-- Opening Marker --

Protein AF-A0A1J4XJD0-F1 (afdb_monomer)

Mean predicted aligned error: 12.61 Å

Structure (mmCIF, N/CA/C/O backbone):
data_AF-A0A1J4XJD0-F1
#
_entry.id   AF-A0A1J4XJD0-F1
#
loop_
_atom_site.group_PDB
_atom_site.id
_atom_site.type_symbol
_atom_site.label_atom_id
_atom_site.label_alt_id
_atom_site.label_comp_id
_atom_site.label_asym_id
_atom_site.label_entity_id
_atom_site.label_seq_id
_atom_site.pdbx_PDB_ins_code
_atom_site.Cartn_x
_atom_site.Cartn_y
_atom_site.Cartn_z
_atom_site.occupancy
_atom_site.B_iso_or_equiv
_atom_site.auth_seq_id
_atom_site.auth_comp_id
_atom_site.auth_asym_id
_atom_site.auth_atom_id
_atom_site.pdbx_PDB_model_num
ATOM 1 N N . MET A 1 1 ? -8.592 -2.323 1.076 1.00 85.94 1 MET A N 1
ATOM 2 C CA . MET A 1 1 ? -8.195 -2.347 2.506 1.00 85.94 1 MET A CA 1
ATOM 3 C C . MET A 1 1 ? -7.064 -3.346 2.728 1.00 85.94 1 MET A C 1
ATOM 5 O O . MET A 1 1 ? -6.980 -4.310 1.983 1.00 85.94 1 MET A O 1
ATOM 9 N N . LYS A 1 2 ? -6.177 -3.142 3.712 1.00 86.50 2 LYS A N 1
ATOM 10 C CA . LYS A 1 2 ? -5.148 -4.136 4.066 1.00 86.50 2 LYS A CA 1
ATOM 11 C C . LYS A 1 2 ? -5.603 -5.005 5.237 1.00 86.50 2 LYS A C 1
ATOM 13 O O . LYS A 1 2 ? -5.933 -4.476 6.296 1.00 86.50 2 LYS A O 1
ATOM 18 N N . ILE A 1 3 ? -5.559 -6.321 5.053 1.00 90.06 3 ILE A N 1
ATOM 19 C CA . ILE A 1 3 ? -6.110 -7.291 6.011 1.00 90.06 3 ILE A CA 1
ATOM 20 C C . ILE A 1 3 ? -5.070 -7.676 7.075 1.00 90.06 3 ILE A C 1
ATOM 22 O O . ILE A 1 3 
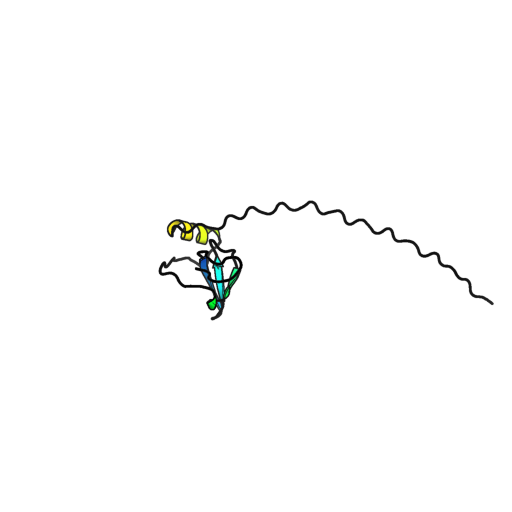? -5.401 -7.817 8.246 1.00 90.06 3 ILE A O 1
ATOM 26 N N . ALA A 1 4 ? -3.792 -7.805 6.693 1.00 83.94 4 ALA A N 1
ATOM 27 C CA . ALA A 1 4 ? -2.765 -8.400 7.554 1.00 83.94 4 ALA A CA 1
ATOM 28 C C . ALA A 1 4 ? -1.538 -7.501 7.816 1.00 83.94 4 ALA A C 1
ATOM 30 O O .
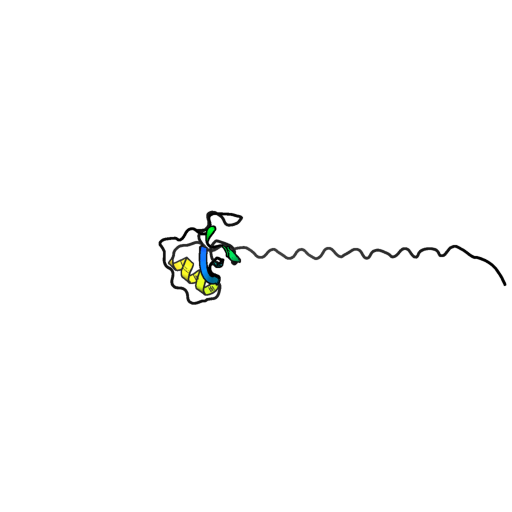 ALA A 1 4 ? -1.062 -6.765 6.942 1.00 83.94 4 ALA A O 1
ATOM 31 N N . GLY A 1 5 ? -0.967 -7.628 9.021 1.00 84.44 5 GLY A N 1
ATOM 32 C CA . GLY A 1 5 ? 0.313 -7.040 9.431 1.00 84.44 5 GLY A CA 1
ATOM 33 C C . GLY A 1 5 ? 0.217 -5.668 10.111 1.00 84.44 5 GLY A C 1
ATOM 34 O O . GL
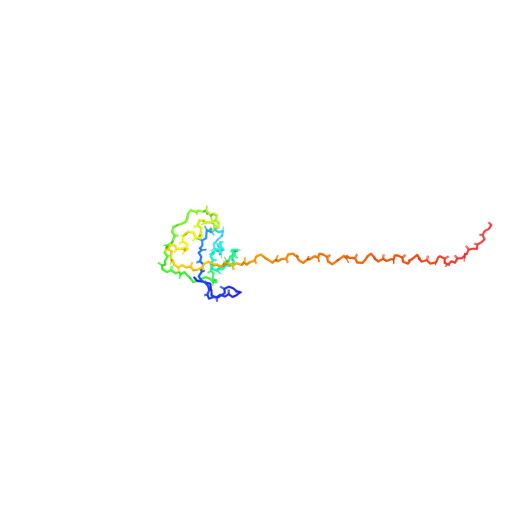Y A 1 5 ? -0.826 -5.257 10.600 1.00 84.44 5 GLY A O 1
ATOM 35 N N . ARG A 1 6 ? 1.338 -4.932 10.137 1.00 84.00 6 ARG A N 1
ATOM 36 C CA . ARG A 1 6 ? 1.481 -3.655 10.873 1.00 84.00 6 ARG A CA 1
ATOM 37 C C . ARG A 1 6 ? 0.476 -2.564 10.487 1.00 84.00 6 ARG A C 1
ATOM 39 O O . ARG A 1 6 ? 0.185 -1.694 11.298 1.00 84.00 6 ARG A O 1
ATOM 46 N N . ASP A 1 7 ? 0.006 -2.587 9.246 1.00 84.81 7 ASP A N 1
ATOM 47 C CA . ASP A 1 7 ? -0.955 -1.613 8.727 1.00 84.81 7 ASP A CA 1
ATOM 48 C C . ASP A 1 7 ? -2.317 -2.271 8.427 1.00 84.81 7 ASP A C 1
ATOM 50 O O . ASP A 1 7 ? -3.041 -1.804 7.550 1.00 84.81 7 ASP A O 1
ATOM 54 N N . ALA A 1 8 ? -2.637 -3.383 9.101 1.00 85.62 8 ALA A N 1
ATOM 55 C CA . ALA A 1 8 ? -3.948 -4.023 9.022 1.00 85.62 8 ALA A CA 1
ATOM 56 C C . ALA A 1 8 ? -5.060 -3.059 9.463 1.00 85.62 8 ALA A C 1
ATOM 58 O O . ALA A 1 8 ? -4.844 -2.190 10.311 1.00 85.62 8 ALA A O 1
ATOM 59 N N . GLY A 1 9 ? -6.243 -3.196 8.868 1.00 85.94 9 GLY A N 1
ATOM 60 C CA . GLY A 1 9 ? -7.394 -2.351 9.186 1.00 85.94 9 GLY A CA 1
ATOM 61 C C . GLY A 1 9 ? -7.380 -0.979 8.506 1.00 85.94 9 GLY A C 1
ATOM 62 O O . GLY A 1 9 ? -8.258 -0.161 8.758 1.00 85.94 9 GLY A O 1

-- Closing Marker --

(REQUIRED ACTION):
Please, from the material above, copy only the lines from the line with "ATOM 36 C CA" up to and including the line with "ATOM 47 C CA", exactly as written.

(TASK RESULT):
ATOM 36 C CA . ARG A 1 6 ? 1.481 -3.655 10.873 1.00 84.00 6 ARG A CA 1
ATOM 37 C C . ARG A 1 6 ? 0.476 -2.564 10.487 1.00 84.00 6 ARG A C 1
ATOM 39 O O . ARG A 1 6 ? 0.185 -1.694 11.298 1.00 84.00 6 ARG A O 1
ATOM 46 N N . ASP A 1 7 ? 0.006 -2.587 9.246 1.00 84.81 7 ASP A N 1
ATOM 47 C CA . ASP A 1 7 ? -0.955 -1.613 8.727 1.00 84.81 7 ASP A CA 1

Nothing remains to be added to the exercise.